I rode my bike to elementary school, and through college. I rode my kids for errands and for fun on kid seats, and pulled them to preschool in a trailer. I ran beside them as they each learned to ride on their own.
Eventually they all became proficient, and some have competed on road and mountain bikes, one becoming a professional cyclist.
I ride my bike almost every day for errands, and for recreation and exercise too, and experience hair raising close calls on every ride.
We have all ridden bikes in cities all over the world, and in all of those cities it’s safer and more enjoyable than it is in the US.
I have a fear every time I’m on my bike that it might be my turn, or that one of my kids’ will be in a crash.
It’s taking a very long time for America to grasp the importance of prioritizing bicycle riding over driving. Bikes are 10x more effective than electric cars for the environment, and the benefits for human physical and mental health are well documented. But American progress is stymied by laws that have been created (invented), and infrastructure built to expedite the movement of vehicles over the safety of people on bikes, and other countries are far, far ahead of us in changing that culture.

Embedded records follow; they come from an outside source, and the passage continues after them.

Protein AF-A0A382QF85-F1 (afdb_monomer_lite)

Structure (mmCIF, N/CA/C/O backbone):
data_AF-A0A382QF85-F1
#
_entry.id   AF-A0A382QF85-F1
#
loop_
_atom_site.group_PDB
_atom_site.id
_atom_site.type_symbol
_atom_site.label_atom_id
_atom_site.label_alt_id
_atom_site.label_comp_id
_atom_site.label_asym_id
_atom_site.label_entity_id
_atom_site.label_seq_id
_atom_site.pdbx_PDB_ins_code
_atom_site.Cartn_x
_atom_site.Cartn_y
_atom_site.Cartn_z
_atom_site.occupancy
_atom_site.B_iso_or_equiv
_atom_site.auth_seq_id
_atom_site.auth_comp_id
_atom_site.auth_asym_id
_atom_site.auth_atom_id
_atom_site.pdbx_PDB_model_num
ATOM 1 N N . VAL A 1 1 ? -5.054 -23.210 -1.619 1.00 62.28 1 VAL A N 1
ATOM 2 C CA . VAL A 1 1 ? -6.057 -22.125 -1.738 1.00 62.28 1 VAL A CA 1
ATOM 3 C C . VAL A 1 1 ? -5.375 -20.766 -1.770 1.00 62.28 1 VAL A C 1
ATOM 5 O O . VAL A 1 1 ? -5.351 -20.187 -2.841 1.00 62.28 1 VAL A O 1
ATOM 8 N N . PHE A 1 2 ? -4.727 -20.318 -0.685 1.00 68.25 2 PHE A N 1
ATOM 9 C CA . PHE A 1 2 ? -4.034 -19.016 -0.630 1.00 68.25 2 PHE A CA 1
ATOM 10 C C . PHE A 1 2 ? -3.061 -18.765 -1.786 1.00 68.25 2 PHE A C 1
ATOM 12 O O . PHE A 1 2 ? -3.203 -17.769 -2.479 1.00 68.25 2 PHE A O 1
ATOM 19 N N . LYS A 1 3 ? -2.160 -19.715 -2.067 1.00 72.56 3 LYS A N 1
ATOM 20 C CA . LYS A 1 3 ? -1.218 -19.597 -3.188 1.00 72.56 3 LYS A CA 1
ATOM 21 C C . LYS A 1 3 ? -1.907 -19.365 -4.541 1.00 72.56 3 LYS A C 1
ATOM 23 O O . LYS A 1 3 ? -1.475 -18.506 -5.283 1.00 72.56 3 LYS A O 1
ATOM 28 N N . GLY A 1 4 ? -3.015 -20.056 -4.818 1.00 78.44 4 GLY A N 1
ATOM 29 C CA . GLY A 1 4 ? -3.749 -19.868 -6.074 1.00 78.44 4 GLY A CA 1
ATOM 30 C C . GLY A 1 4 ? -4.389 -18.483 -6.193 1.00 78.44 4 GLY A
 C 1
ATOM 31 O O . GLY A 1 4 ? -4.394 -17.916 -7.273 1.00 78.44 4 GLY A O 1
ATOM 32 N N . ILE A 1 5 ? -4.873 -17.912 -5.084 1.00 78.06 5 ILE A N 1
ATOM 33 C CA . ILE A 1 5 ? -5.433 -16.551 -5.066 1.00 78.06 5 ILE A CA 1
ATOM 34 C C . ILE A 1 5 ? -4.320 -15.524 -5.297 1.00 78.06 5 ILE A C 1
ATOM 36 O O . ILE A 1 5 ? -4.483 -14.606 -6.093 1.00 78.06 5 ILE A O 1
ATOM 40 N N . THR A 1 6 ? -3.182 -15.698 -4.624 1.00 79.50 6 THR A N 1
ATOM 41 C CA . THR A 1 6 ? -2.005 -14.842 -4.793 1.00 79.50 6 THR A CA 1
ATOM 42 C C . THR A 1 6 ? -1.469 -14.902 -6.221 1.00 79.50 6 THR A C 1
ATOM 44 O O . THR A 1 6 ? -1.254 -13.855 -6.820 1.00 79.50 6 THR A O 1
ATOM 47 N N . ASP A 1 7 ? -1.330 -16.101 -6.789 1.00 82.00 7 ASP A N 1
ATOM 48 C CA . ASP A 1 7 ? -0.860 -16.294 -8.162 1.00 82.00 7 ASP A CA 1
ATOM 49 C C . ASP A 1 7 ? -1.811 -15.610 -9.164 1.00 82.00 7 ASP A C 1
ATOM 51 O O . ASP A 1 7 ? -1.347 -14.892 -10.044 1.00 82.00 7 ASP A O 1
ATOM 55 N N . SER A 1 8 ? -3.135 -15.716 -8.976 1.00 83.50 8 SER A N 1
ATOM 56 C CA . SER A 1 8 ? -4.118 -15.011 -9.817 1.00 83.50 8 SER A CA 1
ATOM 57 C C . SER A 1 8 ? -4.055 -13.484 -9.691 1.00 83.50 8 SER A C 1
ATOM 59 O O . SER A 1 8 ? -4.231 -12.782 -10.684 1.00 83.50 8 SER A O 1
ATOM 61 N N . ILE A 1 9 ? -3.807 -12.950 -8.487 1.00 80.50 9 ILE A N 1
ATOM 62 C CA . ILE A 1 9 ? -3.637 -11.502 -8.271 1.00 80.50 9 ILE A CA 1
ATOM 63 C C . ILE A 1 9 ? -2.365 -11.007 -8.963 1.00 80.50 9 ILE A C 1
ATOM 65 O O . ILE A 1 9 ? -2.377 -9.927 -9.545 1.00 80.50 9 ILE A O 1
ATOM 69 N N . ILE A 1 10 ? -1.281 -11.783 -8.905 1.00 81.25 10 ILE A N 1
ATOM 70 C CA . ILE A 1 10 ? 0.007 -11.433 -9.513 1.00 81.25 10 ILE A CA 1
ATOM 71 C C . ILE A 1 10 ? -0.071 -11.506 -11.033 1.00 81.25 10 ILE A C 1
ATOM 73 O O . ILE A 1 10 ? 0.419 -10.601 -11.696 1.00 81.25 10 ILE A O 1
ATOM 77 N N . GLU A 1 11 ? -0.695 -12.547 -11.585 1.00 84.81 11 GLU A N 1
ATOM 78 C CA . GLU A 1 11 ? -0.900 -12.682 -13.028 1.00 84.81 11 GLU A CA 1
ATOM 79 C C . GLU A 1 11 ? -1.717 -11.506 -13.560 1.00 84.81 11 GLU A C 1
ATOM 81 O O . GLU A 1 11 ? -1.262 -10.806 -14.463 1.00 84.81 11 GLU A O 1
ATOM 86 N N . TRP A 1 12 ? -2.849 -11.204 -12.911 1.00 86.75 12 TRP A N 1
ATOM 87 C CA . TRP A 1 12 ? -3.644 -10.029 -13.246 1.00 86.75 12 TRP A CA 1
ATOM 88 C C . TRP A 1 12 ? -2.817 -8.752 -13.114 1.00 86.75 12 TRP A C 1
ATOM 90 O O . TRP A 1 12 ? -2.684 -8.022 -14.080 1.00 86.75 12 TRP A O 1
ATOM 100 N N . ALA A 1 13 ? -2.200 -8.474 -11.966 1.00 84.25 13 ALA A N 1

Maybe we can change the culture in our tiny city of Asbury Park.
Here’s a a bit of the thoroughly enjoyable and informative article about the history of the bicycle, and bicycling law, and personal bike riding experiences of the author. I hope you’ll read it in its entirety, and love to know your thoughts.

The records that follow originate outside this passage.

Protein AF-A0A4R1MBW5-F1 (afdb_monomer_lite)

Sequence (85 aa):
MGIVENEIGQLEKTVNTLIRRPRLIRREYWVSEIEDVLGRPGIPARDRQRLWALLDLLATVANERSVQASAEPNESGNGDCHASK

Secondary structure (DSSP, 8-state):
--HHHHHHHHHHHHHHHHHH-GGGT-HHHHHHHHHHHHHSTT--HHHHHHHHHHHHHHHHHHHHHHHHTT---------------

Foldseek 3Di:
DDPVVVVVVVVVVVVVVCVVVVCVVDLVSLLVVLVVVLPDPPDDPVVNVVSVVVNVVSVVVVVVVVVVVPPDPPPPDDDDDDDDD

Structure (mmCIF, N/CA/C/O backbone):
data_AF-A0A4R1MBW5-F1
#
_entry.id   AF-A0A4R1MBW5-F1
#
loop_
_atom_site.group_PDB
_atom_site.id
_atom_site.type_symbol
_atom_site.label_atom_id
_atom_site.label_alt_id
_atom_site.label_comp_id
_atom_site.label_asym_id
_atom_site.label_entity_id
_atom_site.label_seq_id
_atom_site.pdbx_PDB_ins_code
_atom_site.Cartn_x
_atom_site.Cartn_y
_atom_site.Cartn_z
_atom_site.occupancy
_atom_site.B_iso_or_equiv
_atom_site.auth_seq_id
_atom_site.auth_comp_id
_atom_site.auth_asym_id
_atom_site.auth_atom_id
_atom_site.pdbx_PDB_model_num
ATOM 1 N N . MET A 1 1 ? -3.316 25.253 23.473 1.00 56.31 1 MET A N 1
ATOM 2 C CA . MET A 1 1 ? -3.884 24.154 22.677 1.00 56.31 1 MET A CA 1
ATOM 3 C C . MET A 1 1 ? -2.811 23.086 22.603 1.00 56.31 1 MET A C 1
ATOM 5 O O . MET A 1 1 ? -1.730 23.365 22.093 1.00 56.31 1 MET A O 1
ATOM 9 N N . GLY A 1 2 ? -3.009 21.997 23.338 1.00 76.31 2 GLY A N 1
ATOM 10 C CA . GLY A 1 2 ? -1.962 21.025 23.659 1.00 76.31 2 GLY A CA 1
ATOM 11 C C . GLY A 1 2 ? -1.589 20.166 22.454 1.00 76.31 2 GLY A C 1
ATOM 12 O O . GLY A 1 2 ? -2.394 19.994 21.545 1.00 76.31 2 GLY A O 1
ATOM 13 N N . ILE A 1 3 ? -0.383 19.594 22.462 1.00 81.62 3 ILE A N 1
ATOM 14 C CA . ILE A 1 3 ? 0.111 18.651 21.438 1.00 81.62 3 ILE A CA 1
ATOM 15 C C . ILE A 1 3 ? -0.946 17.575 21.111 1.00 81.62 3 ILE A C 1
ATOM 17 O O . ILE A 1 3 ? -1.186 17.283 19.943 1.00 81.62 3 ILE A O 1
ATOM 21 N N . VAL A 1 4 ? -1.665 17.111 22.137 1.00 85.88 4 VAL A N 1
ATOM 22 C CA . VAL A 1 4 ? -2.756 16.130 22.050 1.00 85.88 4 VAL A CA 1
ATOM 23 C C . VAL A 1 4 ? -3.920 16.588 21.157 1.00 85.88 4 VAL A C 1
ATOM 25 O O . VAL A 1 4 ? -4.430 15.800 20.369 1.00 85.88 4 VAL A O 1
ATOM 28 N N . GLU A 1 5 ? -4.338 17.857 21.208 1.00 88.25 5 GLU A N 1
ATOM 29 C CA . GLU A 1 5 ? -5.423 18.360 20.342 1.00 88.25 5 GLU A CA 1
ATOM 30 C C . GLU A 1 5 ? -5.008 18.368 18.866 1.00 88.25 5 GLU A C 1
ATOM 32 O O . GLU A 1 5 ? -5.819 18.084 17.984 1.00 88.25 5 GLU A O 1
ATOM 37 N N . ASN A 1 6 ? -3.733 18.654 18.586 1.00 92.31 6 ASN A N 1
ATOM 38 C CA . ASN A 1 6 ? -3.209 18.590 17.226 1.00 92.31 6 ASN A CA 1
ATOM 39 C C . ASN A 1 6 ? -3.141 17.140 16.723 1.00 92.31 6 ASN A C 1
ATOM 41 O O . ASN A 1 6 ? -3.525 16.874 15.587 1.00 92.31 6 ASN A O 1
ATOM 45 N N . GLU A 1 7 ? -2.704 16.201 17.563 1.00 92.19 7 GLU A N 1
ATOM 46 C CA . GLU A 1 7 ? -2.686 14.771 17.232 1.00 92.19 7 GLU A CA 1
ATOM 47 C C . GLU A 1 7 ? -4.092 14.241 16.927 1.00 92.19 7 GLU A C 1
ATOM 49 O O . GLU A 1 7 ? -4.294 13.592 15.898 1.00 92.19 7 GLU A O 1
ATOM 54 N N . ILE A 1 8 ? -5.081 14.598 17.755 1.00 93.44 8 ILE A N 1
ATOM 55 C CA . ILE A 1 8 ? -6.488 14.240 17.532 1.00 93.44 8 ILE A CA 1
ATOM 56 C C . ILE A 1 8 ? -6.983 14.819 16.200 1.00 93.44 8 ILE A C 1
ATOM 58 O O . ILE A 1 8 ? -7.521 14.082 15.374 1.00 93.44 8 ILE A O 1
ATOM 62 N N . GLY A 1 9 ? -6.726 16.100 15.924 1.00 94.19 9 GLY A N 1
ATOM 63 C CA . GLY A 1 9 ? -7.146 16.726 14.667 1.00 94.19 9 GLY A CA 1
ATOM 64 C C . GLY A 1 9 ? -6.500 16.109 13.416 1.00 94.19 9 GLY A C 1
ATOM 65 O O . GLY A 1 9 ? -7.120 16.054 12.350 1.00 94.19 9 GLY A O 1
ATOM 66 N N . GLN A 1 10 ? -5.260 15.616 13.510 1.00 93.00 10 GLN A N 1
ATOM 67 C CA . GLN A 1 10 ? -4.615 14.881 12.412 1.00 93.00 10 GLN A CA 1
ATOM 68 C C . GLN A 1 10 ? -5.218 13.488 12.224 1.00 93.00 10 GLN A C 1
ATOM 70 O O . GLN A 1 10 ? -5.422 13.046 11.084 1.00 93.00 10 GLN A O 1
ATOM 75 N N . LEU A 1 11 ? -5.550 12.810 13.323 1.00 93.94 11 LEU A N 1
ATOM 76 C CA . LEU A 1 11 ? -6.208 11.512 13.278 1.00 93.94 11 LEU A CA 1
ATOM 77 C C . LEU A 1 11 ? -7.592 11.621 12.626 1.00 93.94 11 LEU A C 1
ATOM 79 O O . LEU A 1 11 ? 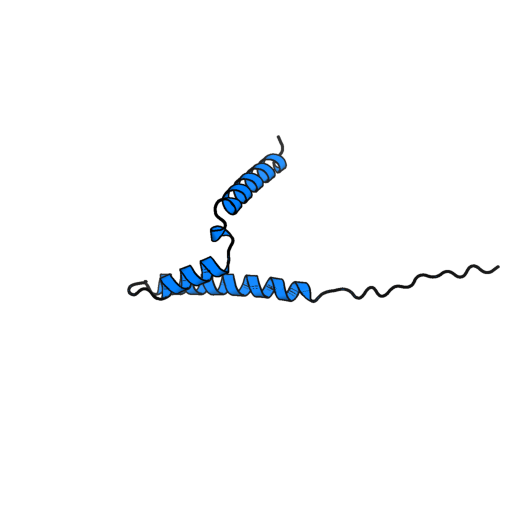-7.894 10.861 11.707 1.00 93.94 11 LEU A O 1
ATOM 83 N N . GLU A 1 12 ? -8.391 12.618 13.002 1.00 93.31 12 GLU A N 1
ATOM 84 C CA . GLU A 1 12 ? -9.711 12.872 12.411 1.00 93.31 12 GLU A CA 1
ATOM 85 C C . GLU A 1 12 ? -9.645 13.116 10.899 1.00 93.31 12 GLU A C 1
ATOM 87 O O . GLU A 1 12 ? -10.456 12.580 10.137 1.00 93.31 12 GLU A O 1
ATOM 92 N N . LYS A 1 13 ? -8.665 13.900 10.432 1.00 92.19 13 LYS A N 1
ATOM 93 C CA . LYS A 1 13 ? -8.445 14.142 8.994 1.00 92.19 13 LYS A CA 1
ATOM 94 C C . LYS A 1 13 ? -8.063 12.867 8.257 1.00 92.19 13 LYS A C 1
ATOM 96 O O . LYS A 1 13 ? -8.560 12.611 7.154 1.00 92.19 13 LYS A O 1
ATOM 101 N N . THR A 1 14 ? -7.194 12.069 8.867 1.00 88.31 14 THR A N 1
ATOM 102 C CA . THR A 1 14 ? -6.736 10.800 8.301 1.00 88.31 14 THR A CA 1
ATOM 103 C C . THR A 1 14 ? -7.905 9.832 8.177 1.00 88.31 14 THR A C 1
ATOM 105 O O . THR A 1 14 ? -8.193 9.364 7.078 1.00 88.31 14 THR A O 1
ATOM 108 N N . VAL A 1 15 ? -8.662 9.618 9.255 1.00 87.31 15 VAL A N 1
ATOM 109 C CA . VAL A 1 15 ? -9.841 8.740 9.268 1.00 87.31 15 VAL A CA 1
ATOM 110 C C . VAL A 1 15 ? -10.889 9.202 8.256 1.00 87.31 15 VAL A C 1
ATOM 112 O O . VAL A 1 15 ? -11.355 8.394 7.456 1.00 87.31 15 VAL A O 1
ATOM 115 N N . ASN A 1 16 ? -11.198 10.501 8.194 1.00 90.00 16 ASN A N 1
ATOM 116 C CA . ASN A 1 16 ? -12.118 11.038 7.185 1.00 90.00 16 ASN A CA 1
ATOM 117 C C . ASN A 1 16 ? -11.653 10.754 5.752 1.00 90.00 16 ASN A C 1
ATOM 119 O O . ASN A 1 16 ? -12.462 10.429 4.880 1.00 90.00 16 ASN A O 1
ATOM 123 N N . THR A 1 17 ? -10.350 10.859 5.495 1.00 88.00 17 THR A N 1
ATOM 124 C CA . THR A 1 17 ? -9.776 10.557 4.180 1.00 88.00 17 THR A CA 1
ATOM 125 C C . THR A 1 17 ? -9.902 9.073 3.847 1.00 88.00 17 THR A C 1
ATOM 127 O O . THR A 1 17 ? -10.295 8.727 2.731 1.00 88.00 17 THR A O 1
ATOM 130 N N . LEU A 1 18 ? -9.629 8.197 4.816 1.00 84.81 18 LEU A N 1
ATOM 131 C CA . LEU A 1 18 ? -9.734 6.747 4.659 1.00 84.81 18 LEU A CA 1
ATOM 132 C C . LEU A 1 18 ? -11.185 6.293 4.440 1.00 84.81 18 LEU A C 1
ATOM 134 O O . LEU A 1 18 ? -11.434 5.480 3.552 1.00 84.81 18 LEU A O 1
ATOM 138 N N . ILE A 1 19 ? -12.152 6.871 5.160 1.00 84.50 19 ILE A N 1
ATOM 139 C CA . ILE A 1 19 ? -13.587 6.587 4.977 1.00 84.50 19 ILE A CA 1
ATOM 140 C C . ILE A 1 19 ? -14.054 7.007 3.579 1.00 84.50 19 ILE A C 1
ATOM 142 O O . ILE A 1 19 ? -14.785 6.272 2.920 1.00 84.50 19 ILE A O 1
ATOM 146 N N . ARG A 1 20 ? -13.606 8.170 3.085 1.00 88.19 20 ARG A N 1
ATOM 147 C CA . ARG A 1 20 ? -13.942 8.650 1.731 1.00 88.19 20 ARG A CA 1
ATOM 148 C C . ARG A 1 20 ? -13.254 7.855 0.624 1.00 88.19 20 ARG A C 1
ATOM 150 O O . ARG A 1 20 ? -13.684 7.909 -0.527 1.00 88.19 20 ARG A O 1
ATOM 157 N N . ARG A 1 21 ? -12.169 7.148 0.941 1.00 82.75 21 ARG A N 1
ATOM 158 C CA . ARG A 1 21 ? -11.397 6.337 -0.005 1.00 82.75 21 ARG A CA 1
ATOM 159 C C . ARG A 1 21 ? -11.145 4.952 0.586 1.00 82.75 21 ARG A C 1
ATOM 161 O O . ARG A 1 21 ? -9.995 4.608 0.859 1.00 82.75 21 ARG A O 1
ATOM 168 N N . PRO A 1 22 ? -12.189 4.115 0.708 1.00 75.62 22 PRO A N 1
ATOM 169 C CA . PRO A 1 22 ? -12.093 2.823 1.385 1.00 75.62 22 PRO A CA 1
ATOM 170 C C . PRO A 1 22 ? -11.103 1.864 0.710 1.00 75.62 22 PRO A C 1
ATOM 172 O O . PRO A 1 22 ? -10.623 0.926 1.329 1.00 75.62 22 PRO A O 1
ATOM 175 N N . ARG A 1 23 ? -10.724 2.102 -0.550 1.00 78.00 23 ARG A N 1
ATOM 176 C CA . ARG A 1 23 ? -9.654 1.342 -1.216 1.00 78.00 23 ARG A CA 1
ATOM 177 C C . ARG A 1 23 ? -8.289 1.510 -0.539 1.00 78.00 23 ARG A C 1
ATOM 179 O O . ARG A 1 23 ? -7.511 0.572 -0.548 1.00 78.00 23 ARG A O 1
ATOM 186 N N . LEU A 1 24 ? -8.027 2.652 0.105 1.00 75.81 24 LEU A N 1
ATOM 187 C CA . LEU A 1 24 ? -6.760 2.915 0.794 1.00 75.81 24 LEU A CA 1
ATOM 188 C C . LEU A 1 24 ? -6.546 2.018 2.019 1.00 75.81 24 LEU A C 1
ATOM 190 O O . LEU A 1 24 ? -5.402 1.764 2.375 1.00 75.81 24 LEU A O 1
ATOM 194 N N .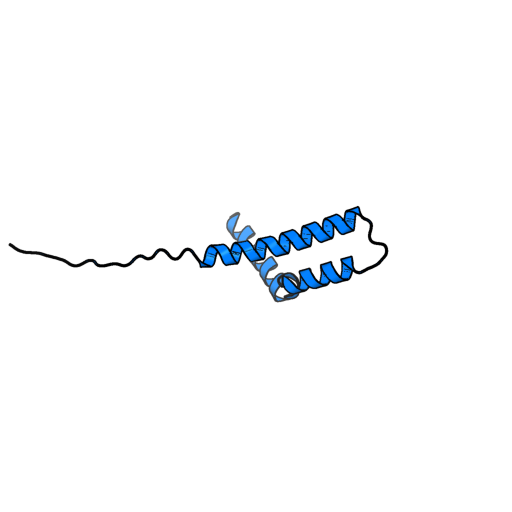 ILE A 1 25 ? -7.622 1.525 2.638 1.00 78.06 25 ILE A N 1
ATOM 195 C CA . ILE A 1 25 ? -7.558 0.659 3.827 1.00 78.06 25 ILE A CA 1
ATOM 196 C C . ILE A 1 25 ? -7.672 -0.831 3.501 1.00 78.06 25 ILE A C 1
ATOM 198 O O . ILE A 1 25 ? -7.414 -1.669 4.361 1.00 78.06 25 ILE A O 1
ATOM 202 N N . ARG A 1 26 ? -8.097 -1.182 2.282 1.00 85.38 26 ARG A N 1
ATOM 203 C CA . ARG A 1 26 ? -8.355 -2.575 1.914 1.00 85.38 26 ARG A CA 1
ATOM 204 C C . ARG A 1 26 ? -7.058 -3.247 1.506 1.00 85.38 26 ARG A C 1
ATOM 206 O O . ARG A 1 26 ? -6.518 -2.986 0.437 1.00 85.38 26 ARG A O 1
ATOM 213 N N . ARG A 1 27 ? -6.591 -4.151 2.356 1.00 85.56 27 ARG A N 1
ATOM 214 C CA . ARG A 1 27 ? -5.396 -4.951 2.107 1.00 85.56 27 ARG A CA 1
ATOM 215 C C . ARG A 1 27 ? -5.494 -5.719 0.790 1.00 85.56 27 ARG A C 1
ATOM 217 O O . ARG A 1 27 ? -4.577 -5.652 -0.015 1.00 85.56 27 ARG A O 1
ATOM 224 N N . GLU A 1 28 ? -6.611 -6.401 0.555 1.00 88.06 28 GLU A N 1
ATOM 225 C CA . GLU A 1 28 ? -6.817 -7.251 -0.627 1.00 88.06 28 GLU A CA 1
ATOM 226 C C . GLU A 1 28 ? -6.757 -6.426 -1.912 1.00 88.06 28 GLU A C 1
ATOM 228 O O . GLU A 1 28 ? -6.226 -6.883 -2.915 1.00 88.06 28 GLU A O 1
ATOM 233 N N . TYR A 1 29 ? -7.243 -5.181 -1.858 1.00 89.75 29 TYR A N 1
ATOM 234 C CA . TYR A 1 29 ? -7.141 -4.250 -2.976 1.00 89.75 29 TYR A CA 1
ATOM 235 C C . TYR A 1 29 ? -5.676 -3.965 -3.319 1.00 89.75 29 TYR A C 1
ATOM 237 O O . TYR A 1 29 ? -5.280 -4.099 -4.470 1.00 89.75 29 TYR A O 1
ATOM 245 N N . TRP A 1 30 ? -4.856 -3.625 -2.322 1.00 90.88 30 TRP A N 1
ATOM 246 C CA . TRP A 1 30 ? -3.438 -3.346 -2.546 1.00 90.88 30 TRP A CA 1
ATOM 247 C C . TRP A 1 30 ? -2.639 -4.574 -2.972 1.00 90.88 30 TRP A C 1
ATOM 249 O O . TRP A 1 30 ? -1.741 -4.437 -3.795 1.00 90.88 30 TRP A O 1
ATOM 259 N N . VAL A 1 31 ? -2.975 -5.762 -2.461 1.00 92.38 31 VAL A N 1
ATOM 260 C CA . VAL A 1 31 ? -2.377 -7.023 -2.923 1.00 92.38 31 VAL A CA 1
ATOM 261 C C . VAL A 1 31 ? -2.636 -7.203 -4.417 1.00 92.38 31 VAL A C 1
ATOM 263 O O . VAL A 1 31 ? -1.684 -7.330 -5.181 1.00 92.38 31 VAL A O 1
ATOM 266 N N . SER A 1 32 ? -3.898 -7.110 -4.845 1.00 93.06 32 SER A N 1
ATOM 267 C CA . SER A 1 32 ? -4.267 -7.252 -6.256 1.00 93.06 32 SER A CA 1
ATOM 268 C C . SER A 1 32 ? -3.645 -6.177 -7.153 1.00 93.06 32 SER A C 1
ATOM 270 O O . SER A 1 32 ? -3.194 -6.493 -8.248 1.00 93.06 32 SER A O 1
ATOM 272 N N . GLU A 1 33 ? -3.566 -4.922 -6.701 1.00 94.06 33 GLU A N 1
ATOM 273 C CA . GLU A 1 33 ? -2.896 -3.854 -7.461 1.00 94.06 33 GLU A CA 1
ATOM 274 C C . GLU A 1 33 ? -1.392 -4.115 -7.619 1.00 94.06 33 GLU A C 1
ATOM 276 O O . GLU A 1 33 ? -0.831 -3.892 -8.690 1.00 94.06 33 GLU A O 1
ATOM 281 N N . ILE A 1 34 ? -0.718 -4.605 -6.574 1.00 94.50 34 ILE A N 1
ATOM 282 C CA . ILE A 1 34 ? 0.711 -4.925 -6.659 1.00 94.50 34 ILE A CA 1
ATOM 283 C C . ILE A 1 34 ? 0.946 -6.133 -7.577 1.00 94.50 34 ILE A C 1
ATOM 285 O O . ILE A 1 34 ? 1.893 -6.113 -8.365 1.00 94.50 34 ILE A O 1
ATOM 289 N N . GLU A 1 35 ? 0.094 -7.157 -7.514 1.00 95.19 35 GLU A N 1
ATOM 290 C CA . GLU A 1 35 ? 0.142 -8.314 -8.418 1.00 95.19 35 GLU A CA 1
ATOM 291 C C . GLU A 1 35 ? -0.093 -7.912 -9.881 1.00 95.19 35 GLU A C 1
ATOM 293 O O . GLU A 1 35 ? 0.671 -8.335 -10.752 1.00 95.19 35 GLU A O 1
ATOM 298 N N . ASP A 1 36 ? -1.078 -7.045 -10.151 1.00 95.88 36 ASP A N 1
ATOM 299 C CA . ASP A 1 36 ? -1.324 -6.497 -11.492 1.00 95.88 36 ASP A CA 1
ATOM 300 C C . ASP A 1 36 ? -0.087 -5.770 -12.017 1.00 95.88 36 ASP A C 1
ATOM 302 O O . ASP A 1 36 ? 0.377 -6.036 -13.127 1.00 95.88 36 ASP A O 1
ATOM 306 N N . VAL A 1 37 ? 0.506 -4.899 -11.192 1.00 95.75 37 VAL A N 1
ATOM 307 C CA . VAL A 1 37 ? 1.735 -4.195 -11.554 1.00 95.75 37 VAL A CA 1
ATOM 308 C C . VAL A 1 37 ? 2.854 -5.200 -11.822 1.00 95.75 37 VAL A C 1
ATOM 310 O O . VAL A 1 37 ? 3.458 -5.133 -12.883 1.00 95.75 37 VAL A O 1
ATOM 313 N N . LEU A 1 38 ? 3.102 -6.180 -10.950 1.00 94.81 38 LEU A N 1
ATOM 314 C CA . LEU A 1 38 ? 4.130 -7.214 -11.158 1.00 94.81 38 LEU A CA 1
ATOM 315 C C . LEU A 1 38 ? 3.940 -8.032 -12.449 1.00 94.81 38 LEU A C 1
ATOM 317 O O . LEU A 1 38 ? 4.934 -8.515 -13.012 1.00 94.81 38 LEU A O 1
ATOM 321 N N . GLY A 1 39 ? 2.700 -8.174 -12.919 1.00 93.12 39 GLY A N 1
ATOM 322 C CA . GLY A 1 39 ? 2.358 -8.800 -14.196 1.00 93.12 39 GLY A CA 1
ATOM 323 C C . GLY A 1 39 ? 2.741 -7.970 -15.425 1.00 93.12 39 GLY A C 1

Polli Schildge Editor – Asbury Park Complete Streets Coalition
The New Yorker
From the velocipede to the ten-speed, biking innovations brought riders freedom. But in a world built for cars, life behind handlebars is both charmed and dangerous.
Bicycles are the workhorses of the world’s transportation system. More people get places by bicycle than by any other means, unless you count walking, which is also good for you, and for the planet, but you can travel four times faster on a bicycle than on foot, using only a fifth the exertion.
To ride a bike, in her book Two Wheels Good THE HISTORY AND MYSTERY OF THE BICYCLE Jody Rosen points out is to come as close to flying by your own power as humans ever will. No part of you touches the ground. You ride on air. Not for nothing were Orville and Wilbur Wright bicycle manufacturers when they first achieved flight, in Kitty Hawk, in 1903. Historically, that kind of freedom has been especially meaningful to girls and women. Bicycling, Susan B. Anthony said in 1896, “has done more to emancipate women than anything else in the world.”